ATP competitive protein kinase C inhibitors demonstrate distinct state-dependent inhibition

• Published in: PloS one Vol. 6; no. 10; p. e26338
• Main Authors: Smith, Ida M, Hoshi, Naoto
• Format: Journal Article
• Language: English
• Published: United States Public Library of Science 17.10.2011; Public Library of Science (PLoS)

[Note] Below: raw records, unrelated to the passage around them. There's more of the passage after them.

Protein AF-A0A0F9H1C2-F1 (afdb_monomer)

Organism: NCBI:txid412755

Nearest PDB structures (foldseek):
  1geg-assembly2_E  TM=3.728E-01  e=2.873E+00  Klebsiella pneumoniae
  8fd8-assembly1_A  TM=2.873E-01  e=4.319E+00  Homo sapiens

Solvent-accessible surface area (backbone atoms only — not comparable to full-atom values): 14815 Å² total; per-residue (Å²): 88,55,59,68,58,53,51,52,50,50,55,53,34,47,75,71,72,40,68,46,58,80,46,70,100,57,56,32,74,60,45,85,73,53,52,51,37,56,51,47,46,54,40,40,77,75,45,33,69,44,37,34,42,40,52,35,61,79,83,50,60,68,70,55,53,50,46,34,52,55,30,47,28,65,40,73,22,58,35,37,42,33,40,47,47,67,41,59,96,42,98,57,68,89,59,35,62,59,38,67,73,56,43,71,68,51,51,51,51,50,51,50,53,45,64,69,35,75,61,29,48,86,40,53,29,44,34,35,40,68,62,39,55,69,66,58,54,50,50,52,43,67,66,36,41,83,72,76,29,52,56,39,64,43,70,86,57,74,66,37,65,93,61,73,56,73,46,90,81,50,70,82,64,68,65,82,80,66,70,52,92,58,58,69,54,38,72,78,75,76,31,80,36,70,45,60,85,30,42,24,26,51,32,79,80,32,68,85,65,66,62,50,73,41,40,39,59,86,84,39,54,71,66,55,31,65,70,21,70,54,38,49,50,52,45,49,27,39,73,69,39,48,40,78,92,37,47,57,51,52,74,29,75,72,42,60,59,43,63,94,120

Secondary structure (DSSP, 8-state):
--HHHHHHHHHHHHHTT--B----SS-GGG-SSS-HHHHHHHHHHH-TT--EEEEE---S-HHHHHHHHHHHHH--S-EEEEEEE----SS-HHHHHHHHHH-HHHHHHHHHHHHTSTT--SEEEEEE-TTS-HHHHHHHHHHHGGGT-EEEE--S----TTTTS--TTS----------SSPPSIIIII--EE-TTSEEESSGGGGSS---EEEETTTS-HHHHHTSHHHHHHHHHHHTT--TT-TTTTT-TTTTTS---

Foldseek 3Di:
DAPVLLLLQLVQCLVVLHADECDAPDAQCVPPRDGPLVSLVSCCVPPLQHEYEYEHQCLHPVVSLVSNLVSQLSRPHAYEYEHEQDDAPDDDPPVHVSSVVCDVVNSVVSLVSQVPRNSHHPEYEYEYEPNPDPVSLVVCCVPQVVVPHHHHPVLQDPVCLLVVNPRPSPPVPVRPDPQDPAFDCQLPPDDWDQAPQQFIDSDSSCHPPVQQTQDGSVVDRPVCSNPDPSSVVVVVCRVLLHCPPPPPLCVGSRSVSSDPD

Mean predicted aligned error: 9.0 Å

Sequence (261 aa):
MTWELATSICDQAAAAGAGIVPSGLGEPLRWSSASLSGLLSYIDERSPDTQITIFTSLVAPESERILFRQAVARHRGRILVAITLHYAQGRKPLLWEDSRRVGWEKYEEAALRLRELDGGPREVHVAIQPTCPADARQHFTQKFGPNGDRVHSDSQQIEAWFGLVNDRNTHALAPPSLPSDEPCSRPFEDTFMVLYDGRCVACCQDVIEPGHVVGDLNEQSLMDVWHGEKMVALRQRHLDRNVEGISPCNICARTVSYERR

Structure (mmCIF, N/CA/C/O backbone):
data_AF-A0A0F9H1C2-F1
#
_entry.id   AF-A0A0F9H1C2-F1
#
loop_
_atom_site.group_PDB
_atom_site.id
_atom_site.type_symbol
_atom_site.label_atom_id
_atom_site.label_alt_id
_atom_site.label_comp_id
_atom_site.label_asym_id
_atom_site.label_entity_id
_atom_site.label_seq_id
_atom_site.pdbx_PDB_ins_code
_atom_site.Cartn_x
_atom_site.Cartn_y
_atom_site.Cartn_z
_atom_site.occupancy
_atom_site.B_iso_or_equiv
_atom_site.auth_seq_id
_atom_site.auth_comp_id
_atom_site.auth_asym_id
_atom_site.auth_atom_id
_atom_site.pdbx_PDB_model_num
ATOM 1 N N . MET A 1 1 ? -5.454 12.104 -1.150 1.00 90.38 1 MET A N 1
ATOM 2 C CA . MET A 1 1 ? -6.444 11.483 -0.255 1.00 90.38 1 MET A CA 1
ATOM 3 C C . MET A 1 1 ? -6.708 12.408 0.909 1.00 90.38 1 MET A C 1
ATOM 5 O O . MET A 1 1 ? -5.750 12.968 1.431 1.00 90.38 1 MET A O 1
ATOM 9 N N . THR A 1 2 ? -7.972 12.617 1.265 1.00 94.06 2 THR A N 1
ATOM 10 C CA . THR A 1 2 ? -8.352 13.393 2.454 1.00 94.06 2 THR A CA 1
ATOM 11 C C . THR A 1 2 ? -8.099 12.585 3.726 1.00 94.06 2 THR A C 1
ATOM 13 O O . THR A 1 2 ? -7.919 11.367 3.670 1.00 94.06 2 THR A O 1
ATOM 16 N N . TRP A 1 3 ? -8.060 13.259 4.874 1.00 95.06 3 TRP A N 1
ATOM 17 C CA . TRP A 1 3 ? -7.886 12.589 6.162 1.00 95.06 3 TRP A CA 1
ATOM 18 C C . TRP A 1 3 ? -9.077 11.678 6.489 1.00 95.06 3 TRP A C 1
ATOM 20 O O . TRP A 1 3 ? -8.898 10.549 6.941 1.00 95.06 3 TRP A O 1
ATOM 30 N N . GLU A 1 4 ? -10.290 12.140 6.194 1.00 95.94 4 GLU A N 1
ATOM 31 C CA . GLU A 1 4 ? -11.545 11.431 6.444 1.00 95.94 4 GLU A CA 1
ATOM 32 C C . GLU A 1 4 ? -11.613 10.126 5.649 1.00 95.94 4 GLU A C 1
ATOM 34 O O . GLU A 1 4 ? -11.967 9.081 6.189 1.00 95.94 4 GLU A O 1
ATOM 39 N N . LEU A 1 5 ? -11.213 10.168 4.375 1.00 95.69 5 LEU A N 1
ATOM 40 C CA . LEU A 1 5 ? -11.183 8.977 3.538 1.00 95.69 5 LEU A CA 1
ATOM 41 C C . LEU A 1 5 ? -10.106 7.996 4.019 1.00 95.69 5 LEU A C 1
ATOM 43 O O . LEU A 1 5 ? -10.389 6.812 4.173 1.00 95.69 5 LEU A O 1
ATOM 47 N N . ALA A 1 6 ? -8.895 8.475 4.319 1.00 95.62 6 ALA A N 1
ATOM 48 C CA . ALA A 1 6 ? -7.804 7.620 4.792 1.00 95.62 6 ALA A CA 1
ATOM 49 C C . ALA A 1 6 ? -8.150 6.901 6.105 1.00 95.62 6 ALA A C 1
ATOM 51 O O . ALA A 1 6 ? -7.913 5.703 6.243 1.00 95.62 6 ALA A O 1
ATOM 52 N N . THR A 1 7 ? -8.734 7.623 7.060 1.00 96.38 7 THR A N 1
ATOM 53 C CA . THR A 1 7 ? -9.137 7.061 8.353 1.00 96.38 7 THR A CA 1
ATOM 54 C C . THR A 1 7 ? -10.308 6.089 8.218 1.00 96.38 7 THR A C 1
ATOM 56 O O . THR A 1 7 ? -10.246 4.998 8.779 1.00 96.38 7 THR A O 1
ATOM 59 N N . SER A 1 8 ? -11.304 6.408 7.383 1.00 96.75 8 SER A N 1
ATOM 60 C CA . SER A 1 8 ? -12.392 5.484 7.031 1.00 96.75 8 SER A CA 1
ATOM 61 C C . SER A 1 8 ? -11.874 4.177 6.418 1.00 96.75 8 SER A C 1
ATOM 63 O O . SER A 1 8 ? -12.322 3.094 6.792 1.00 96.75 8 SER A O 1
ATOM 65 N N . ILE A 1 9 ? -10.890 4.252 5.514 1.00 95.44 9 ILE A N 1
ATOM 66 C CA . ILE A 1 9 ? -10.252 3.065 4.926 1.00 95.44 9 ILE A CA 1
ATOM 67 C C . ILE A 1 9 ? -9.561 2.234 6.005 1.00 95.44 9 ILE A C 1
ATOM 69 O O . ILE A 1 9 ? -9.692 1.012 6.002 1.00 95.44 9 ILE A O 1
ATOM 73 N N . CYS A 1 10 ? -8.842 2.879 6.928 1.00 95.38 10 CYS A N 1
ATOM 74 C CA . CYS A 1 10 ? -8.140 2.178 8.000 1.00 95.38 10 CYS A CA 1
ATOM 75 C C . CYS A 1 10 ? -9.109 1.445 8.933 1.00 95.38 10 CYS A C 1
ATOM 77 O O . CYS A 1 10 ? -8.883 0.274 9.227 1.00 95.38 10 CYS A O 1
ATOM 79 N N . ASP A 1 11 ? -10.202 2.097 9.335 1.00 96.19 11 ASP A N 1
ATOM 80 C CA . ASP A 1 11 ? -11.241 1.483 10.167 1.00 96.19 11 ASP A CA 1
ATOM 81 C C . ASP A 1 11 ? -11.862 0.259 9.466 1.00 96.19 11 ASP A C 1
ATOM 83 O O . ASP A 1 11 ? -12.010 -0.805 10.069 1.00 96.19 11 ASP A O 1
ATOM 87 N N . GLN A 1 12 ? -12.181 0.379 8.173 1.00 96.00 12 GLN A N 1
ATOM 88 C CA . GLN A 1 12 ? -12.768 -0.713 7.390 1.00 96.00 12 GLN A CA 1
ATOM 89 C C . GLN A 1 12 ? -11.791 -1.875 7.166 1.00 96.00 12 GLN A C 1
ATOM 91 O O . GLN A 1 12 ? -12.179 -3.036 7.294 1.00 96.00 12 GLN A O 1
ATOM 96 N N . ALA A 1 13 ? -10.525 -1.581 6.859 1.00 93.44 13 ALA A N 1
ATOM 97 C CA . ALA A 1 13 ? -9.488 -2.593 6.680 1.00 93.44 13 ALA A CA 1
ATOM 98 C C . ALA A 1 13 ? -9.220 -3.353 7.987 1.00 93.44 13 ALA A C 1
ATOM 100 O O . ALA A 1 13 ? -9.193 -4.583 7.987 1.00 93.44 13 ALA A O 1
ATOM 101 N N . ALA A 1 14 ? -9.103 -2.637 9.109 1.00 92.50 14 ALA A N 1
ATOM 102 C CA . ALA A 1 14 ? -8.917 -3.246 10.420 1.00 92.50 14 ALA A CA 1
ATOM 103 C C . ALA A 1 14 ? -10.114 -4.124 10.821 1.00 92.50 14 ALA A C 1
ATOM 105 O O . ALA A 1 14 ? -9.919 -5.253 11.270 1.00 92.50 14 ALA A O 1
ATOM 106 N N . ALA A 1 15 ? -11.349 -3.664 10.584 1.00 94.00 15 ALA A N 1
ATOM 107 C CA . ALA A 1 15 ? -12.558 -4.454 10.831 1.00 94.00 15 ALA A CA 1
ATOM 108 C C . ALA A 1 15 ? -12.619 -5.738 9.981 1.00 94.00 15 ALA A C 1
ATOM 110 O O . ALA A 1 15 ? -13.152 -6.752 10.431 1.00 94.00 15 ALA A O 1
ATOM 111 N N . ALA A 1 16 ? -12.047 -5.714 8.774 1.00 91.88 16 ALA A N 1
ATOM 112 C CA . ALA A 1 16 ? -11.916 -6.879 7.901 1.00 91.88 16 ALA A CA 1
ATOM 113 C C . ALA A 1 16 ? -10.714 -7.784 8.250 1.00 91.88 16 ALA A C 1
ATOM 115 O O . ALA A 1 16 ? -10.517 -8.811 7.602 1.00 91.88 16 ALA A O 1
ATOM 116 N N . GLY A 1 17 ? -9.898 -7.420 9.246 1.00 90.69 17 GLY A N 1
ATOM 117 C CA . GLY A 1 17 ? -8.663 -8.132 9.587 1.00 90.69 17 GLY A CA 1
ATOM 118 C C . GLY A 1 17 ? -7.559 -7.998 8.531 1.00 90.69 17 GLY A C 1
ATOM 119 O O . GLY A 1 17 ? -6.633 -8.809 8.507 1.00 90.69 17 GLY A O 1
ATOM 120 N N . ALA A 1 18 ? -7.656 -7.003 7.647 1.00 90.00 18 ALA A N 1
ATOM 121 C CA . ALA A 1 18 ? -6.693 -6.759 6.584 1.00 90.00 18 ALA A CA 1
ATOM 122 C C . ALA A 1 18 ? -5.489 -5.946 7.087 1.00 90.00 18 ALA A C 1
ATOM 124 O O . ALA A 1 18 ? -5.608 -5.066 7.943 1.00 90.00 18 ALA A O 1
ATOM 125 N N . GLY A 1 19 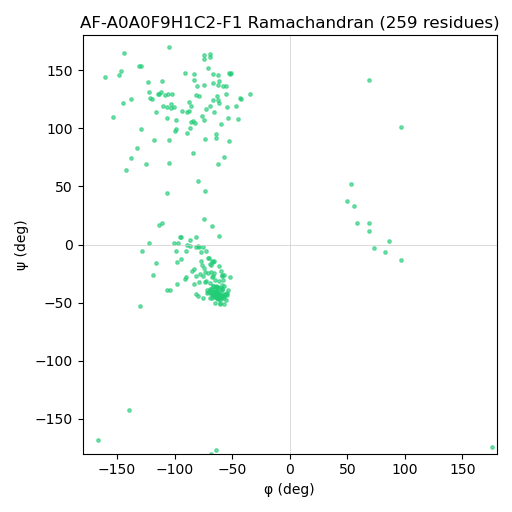? -4.314 -6.222 6.518 1.00 91.06 19 GLY A N 1
ATOM 126 C CA . GLY A 1 19 ? -3.146 -5.361 6.688 1.00 91.06 19 GLY A CA 1
ATOM 127 C C . GLY A 1 19 ? -3.307 -4.041 5.929 1.00 91.06 19 GLY A C 1
ATOM 128 O O . GLY A 1 19 ? -3.986 -3.980 4.905 1.00 91.06 19 GLY A O 1
ATOM 129 N N . ILE A 1 20 ? -2.656 -2.986 6.414 1.00 92.69 20 ILE A N 1
ATOM 130 C CA . ILE A 1 20 ? -2.709 -1.648 5.821 1.00 92.69 20 ILE A CA 1
ATOM 131 C C . ILE A 1 20 ? -1.351 -1.292 5.225 1.00 92.69 20 ILE A C 1
ATOM 133 O O . ILE A 1 20 ? -0.309 -1.392 5.878 1.00 92.69 20 ILE A O 1
ATOM 137 N N . VAL A 1 21 ? -1.378 -0.812 3.984 1.00 91.69 21 VAL A N 1
ATOM 138 C CA . VAL A 1 21 ? -0.211 -0.271 3.287 1.00 91.69 21 VAL A CA 1
ATOM 139 C C . VAL A 1 21 ? -0.482 1.200 2.972 1.00 91.69 21 VAL A C 1
ATOM 141 O O . VAL A 1 21 ? -1.050 1.497 1.921 1.00 91.69 21 VAL A O 1
ATOM 144 N N . PRO A 1 22 ? -0.137 2.153 3.862 1.00 90.31 22 PRO A N 1
ATOM 145 C CA . PRO A 1 22 ? -0.416 3.573 3.658 1.00 90.31 22 PRO A CA 1
ATOM 146 C C . PRO A 1 22 ? 0.623 4.191 2.708 1.00 90.31 22 PRO A C 1
ATOM 148 O O . PRO A 1 22 ? 1.353 5.123 3.048 1.00 90.31 22 PRO A O 1
ATOM 151 N N . SER A 1 23 ? 0.782 3.603 1.525 1.00 83.25 23 SER A N 1
ATOM 152 C CA . SER A 1 23 ? 1.787 3.974 0.532 1.00 83.25 23 SER A CA 1
ATOM 153 C C . SER A 1 23 ? 1.253 3.708 -0.876 1.00 83.25 23 SER A C 1
ATOM 155 O O . SER A 1 23 ? 0.498 2.767 -1.104 1.00 83.25 23 SER A O 1
ATOM 157 N N . GLY A 1 24 ? 1.647 4.553 -1.824 1.00 77.50 24 GLY A N 1
ATOM 158 C CA . GLY A 1 24 ? 1.300 4.431 -3.241 1.00 77.50 24 GLY A CA 1
ATOM 159 C C . GLY A 1 24 ? 2.507 4.789 -4.103 1.00 77.50 24 GLY A C 1
ATOM 160 O O . GLY A 1 24 ? 3.637 4.511 -3.725 1.00 77.50 24 GLY A O 1
ATOM 161 N N . LEU A 1 25 ? 2.293 5.462 -5.236 1.00 72.56 25 LEU A N 1
ATOM 162 C CA . LEU A 1 25 ? 3.394 5.919 -6.104 1.00 72.56 25 LEU A CA 1
ATOM 163 C C . LEU A 1 25 ? 4.138 7.169 -5.590 1.00 72.56 25 LEU A C 1
ATOM 165 O O . LEU A 1 25 ? 5.113 7.595 -6.206 1.00 72.56 25 LEU A O 1
ATOM 169 N N . GLY A 1 26 ? 3.665 7.793 -4.509 1.00 75.19 26 GLY A N 1
ATOM 170 C CA . GLY A 1 26 ? 4.272 8.986 -3.910 1.00 75.19 26 GLY A CA 1
ATOM 171 C C . GLY A 1 26 ? 5.028 8.687 -2.616 1.00 75.19 26 GLY A C 1
ATOM 172 O O . GLY A 1 26 ? 4.892 7.611 -2.046 1.00 75.19 26 GLY A O 1
ATOM 173 N N . GLU A 1 27 ? 5.779 9.675 -2.123 1.00 83.69 27 GLU A N 1
ATOM 174 C CA . GLU A 1 27 ? 6.411 9.616 -0.799 1.00 83.69 27 GLU A CA 1
ATOM 175 C C . GLU A 1 27 ? 5.360 9.869 0.299 1.00 83.69 27 GLU A C 1
ATOM 177 O O . GLU A 1 27 ? 4.893 11.009 0.427 1.00 83.69 27 GLU A O 1
ATOM 182 N N . PRO A 1 28 ? 4.979 8.863 1.111 1.00 87.25 28 PRO A N 1
ATOM 183 C CA . PRO A 1 28 ? 3.916 9.027 2.102 1.00 87.25 28 PRO A CA 1
ATOM 184 C C . PRO A 1 28 ? 4.278 10.012 3.225 1.00 87.25 28 PRO A C 1
ATOM 186 O O . PRO A 1 28 ? 3.386 10.651 3.780 1.00 87.25 28 PRO A O 1
ATOM 189 N N . LEU A 1 29 ? 5.566 10.232 3.519 1.00 87.31 29 LEU A N 1
ATOM 190 C CA . LEU A 1 29 ? 5.997 11.265 4.475 1.00 87.31 29 LEU A CA 1
ATOM 191 C C . LEU A 1 29 ? 5.861 12.701 3.945 1.00 87.31 29 LEU A C 1
ATOM 193 O O . LEU A 1 29 ? 6.097 13.655 4.683 1.00 87.31 29 LEU A O 1
ATOM 197 N N . ARG A 1 30 ? 5.496 12.874 2.671 1.00 85.69 30 ARG A N 1
ATOM 198 C CA . ARG A 1 30 ? 5.184 14.173 2.057 1.00 85.69 30 ARG A CA 1
ATOM 199 C C . ARG A 1 30 ? 3.708 14.322 1.716 1.00 85.69 30 ARG A C 1
ATOM 201 O O . ARG A 1 30 ? 3.352 15.172 0.898 1.00 85.69 30 ARG A O 1
ATOM 208 N N . TRP A 1 31 ? 2.851 13.497 2.312 1.00 88.38 31 TRP A N 1
ATOM 209 C CA . TRP A 1 31 ? 1.414 13.656 2.169 1.00 88.38 31 TRP A CA 1
ATOM 210 C C . TRP A 1 31 ? 1.024 15.088 2.565 1.00 88.38 31 TRP A C 1
ATOM 212 O O . TRP A 1 31 ? 1.314 15.542 3.660 1.00 88.38 31 TRP A O 1
ATOM 222 N N . SER A 1 32 ? 0.462 15.853 1.629 1.00 81.31 32 SER A N 1
ATOM 223 C CA . SER A 1 32 ? 0.300 17.304 1.795 1.00 81.31 32 SER A CA 1
ATOM 224 C C . SER A 1 32 ? -0.957 17.703 2.564 1.00 81.31 32 SER A C 1
ATOM 226 O O . SER A 1 32 ? -1.021 18.807 3.097 1.00 81.31 32 SER A O 1
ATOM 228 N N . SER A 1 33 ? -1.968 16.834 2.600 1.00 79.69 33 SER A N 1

• Subjects: Activation; Adenosine Triphosphate - metabolism; Animals; ATP; Binding, Competitive; Biology; Bisindolylmaleimide I; Competition; Deactivation; Enzymes; Humans; Indoles; Inhibitors; Kinases; Kinetics; Maleimides; Peptides; Phosphatase; Phosphorylation; Protein Conformation; Protein kinase C; Protein Kinase C - antagonists & inhibitors; Protein Kinase Inhibitors - pharmacology; Protein kinases; Protein Stability; Proteins; Translocation; California
• ISSN: 1932-6203; 1932-6203
• DOI: 10.1371/journal.pone.0026338

We previously reported that some ATP competitive protein kinase C (PKC) inhibitors are either competitive or uncompetitive inhibitors with respect to substrate peptides. In this report, we demonstrate how the interactions between PKC and inhibitors change PKC activation kinetics. A substrate competitive inhibitor, bisindolylmaleimide I, targets activated PKC and stabilizes PKC in the activated conformation. This leads to transient activation and prolonged deactivation of PKC in the presence of bisindolylmaleimide I. In contrast, an uncompetitive substrate inhibitor, bisindolylmaleimide IV, targets quiescent PKC and stabilizes PKC in the quiescent conformation, which generates slower activation and suppressed translocation upon activation of PKC.